With the pandemic accelerating the growth of edtech, Bada Business is growing 30 percent month on month since March. We have also successfully created 2,500 Independent Business Consultants (IBCs) in less than a year.
SMBS: What challenges you face due to COVID-19?
VB: During the pandemic, we quickly reconfigured our agenda and launched the India Revival Mission — a series of business lessons, webinars, and online lectures — to help MSMEs overcome the crisis caused by COVID-19. Our online business lessons reached out to almost five crore people through various ways.
With fast digitisation and growth of online learning, the edtech sector at large, and our business in particular, is zooming past all expectations. However, the challenge lies in enabling the large potential customer base to successfully access our programmes. Lack of fast speed internet in small towns and rural areas is a challenge we would want to overcome. Similarly, the paucity of awareness among people about online learning opportunities is another challenge.
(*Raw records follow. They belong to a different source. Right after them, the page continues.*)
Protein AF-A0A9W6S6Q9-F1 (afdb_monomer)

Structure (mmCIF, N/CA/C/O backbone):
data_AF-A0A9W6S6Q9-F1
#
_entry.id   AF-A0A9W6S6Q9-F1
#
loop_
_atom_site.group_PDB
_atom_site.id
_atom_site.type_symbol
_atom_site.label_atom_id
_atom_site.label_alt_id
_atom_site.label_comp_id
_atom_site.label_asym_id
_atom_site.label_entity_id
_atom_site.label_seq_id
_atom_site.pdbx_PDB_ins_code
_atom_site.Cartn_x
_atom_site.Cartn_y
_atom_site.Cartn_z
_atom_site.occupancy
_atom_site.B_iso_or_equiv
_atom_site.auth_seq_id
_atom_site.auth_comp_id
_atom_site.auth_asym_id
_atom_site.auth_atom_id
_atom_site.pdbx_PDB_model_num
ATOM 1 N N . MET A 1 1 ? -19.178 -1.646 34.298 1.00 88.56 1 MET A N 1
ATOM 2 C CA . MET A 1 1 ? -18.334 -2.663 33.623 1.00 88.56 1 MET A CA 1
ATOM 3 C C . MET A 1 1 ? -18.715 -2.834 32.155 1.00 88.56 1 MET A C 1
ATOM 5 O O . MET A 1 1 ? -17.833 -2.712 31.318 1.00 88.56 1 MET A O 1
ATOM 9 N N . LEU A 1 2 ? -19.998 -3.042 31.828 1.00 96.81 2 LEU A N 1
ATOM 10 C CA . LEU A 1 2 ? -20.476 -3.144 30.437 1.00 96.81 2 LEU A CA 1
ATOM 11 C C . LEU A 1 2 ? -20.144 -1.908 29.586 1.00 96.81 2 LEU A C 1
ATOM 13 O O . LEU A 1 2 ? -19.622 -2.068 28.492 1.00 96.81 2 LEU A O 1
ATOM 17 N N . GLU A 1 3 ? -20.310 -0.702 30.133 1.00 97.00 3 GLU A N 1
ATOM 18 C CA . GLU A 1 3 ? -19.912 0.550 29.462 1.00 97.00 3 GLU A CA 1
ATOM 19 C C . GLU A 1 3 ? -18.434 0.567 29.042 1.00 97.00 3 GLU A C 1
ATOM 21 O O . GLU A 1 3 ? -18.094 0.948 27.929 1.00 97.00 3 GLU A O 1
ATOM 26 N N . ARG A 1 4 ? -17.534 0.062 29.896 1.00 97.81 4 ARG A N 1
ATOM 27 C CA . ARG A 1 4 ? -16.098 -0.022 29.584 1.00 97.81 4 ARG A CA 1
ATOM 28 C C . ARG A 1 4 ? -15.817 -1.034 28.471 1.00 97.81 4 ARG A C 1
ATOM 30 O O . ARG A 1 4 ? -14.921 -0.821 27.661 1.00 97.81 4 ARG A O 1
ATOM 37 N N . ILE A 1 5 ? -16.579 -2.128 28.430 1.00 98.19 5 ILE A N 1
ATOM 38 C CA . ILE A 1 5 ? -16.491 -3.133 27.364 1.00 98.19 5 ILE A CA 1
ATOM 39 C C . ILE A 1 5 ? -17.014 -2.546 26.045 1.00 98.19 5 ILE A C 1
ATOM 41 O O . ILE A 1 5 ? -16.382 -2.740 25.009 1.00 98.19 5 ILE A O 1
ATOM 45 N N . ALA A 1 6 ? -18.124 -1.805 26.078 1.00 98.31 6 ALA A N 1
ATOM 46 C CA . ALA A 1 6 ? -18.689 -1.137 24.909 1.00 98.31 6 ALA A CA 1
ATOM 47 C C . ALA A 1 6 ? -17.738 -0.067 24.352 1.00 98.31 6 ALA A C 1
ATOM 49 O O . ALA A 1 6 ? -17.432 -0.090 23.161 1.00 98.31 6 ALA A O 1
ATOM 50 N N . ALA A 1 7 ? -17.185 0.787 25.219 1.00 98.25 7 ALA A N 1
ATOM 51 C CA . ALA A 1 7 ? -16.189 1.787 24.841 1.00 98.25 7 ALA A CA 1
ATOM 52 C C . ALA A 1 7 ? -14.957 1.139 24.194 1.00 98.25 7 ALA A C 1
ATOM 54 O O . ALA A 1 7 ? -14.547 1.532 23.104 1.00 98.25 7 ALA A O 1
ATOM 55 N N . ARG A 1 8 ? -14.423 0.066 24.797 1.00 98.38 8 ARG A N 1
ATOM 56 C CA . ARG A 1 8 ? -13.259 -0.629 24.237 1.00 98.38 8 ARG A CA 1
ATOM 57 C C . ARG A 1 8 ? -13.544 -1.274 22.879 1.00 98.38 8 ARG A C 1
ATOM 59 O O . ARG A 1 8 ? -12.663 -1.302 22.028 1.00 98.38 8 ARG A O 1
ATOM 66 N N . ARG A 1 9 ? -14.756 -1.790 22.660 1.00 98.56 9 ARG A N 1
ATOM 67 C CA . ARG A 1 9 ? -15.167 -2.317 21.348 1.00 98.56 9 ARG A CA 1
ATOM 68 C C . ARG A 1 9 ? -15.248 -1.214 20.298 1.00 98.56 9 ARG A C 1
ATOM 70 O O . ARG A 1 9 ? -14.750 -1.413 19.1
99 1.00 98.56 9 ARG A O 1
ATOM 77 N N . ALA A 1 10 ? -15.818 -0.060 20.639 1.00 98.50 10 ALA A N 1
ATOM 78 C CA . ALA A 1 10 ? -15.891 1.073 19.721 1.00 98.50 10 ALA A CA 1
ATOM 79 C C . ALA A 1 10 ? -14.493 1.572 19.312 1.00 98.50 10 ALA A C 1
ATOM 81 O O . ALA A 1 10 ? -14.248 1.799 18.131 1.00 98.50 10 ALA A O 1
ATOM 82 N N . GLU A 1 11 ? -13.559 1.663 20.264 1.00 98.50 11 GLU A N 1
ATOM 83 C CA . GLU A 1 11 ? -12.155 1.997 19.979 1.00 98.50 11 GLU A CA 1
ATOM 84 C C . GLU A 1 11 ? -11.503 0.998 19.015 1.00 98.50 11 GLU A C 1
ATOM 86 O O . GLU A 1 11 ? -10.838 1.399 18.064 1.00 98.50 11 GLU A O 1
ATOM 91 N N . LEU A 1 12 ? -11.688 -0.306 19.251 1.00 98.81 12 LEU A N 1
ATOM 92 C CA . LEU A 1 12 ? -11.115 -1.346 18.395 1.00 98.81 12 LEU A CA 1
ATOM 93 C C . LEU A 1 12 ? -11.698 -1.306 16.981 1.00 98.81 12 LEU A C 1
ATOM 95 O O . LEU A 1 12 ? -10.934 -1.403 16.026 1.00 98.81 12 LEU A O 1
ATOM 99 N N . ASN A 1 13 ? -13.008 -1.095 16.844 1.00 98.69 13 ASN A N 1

SMBS: What are your future prospects?
VB: Even before the coronavirus pandemic, digital learning was on an upsurge. However, COVID-19 has accelerated the growth of online learning businesses. Until January 2020, we were expecting our business to peak by 2025 but that peak is already here as online learning is the new normal.
We are expecting to reach Rs 200 crore in revenue this financial year. Besides the financial aspects of business growth, our agenda is to bring about a major change and ignite an entrepreneurial revolution at the grassroots level in India.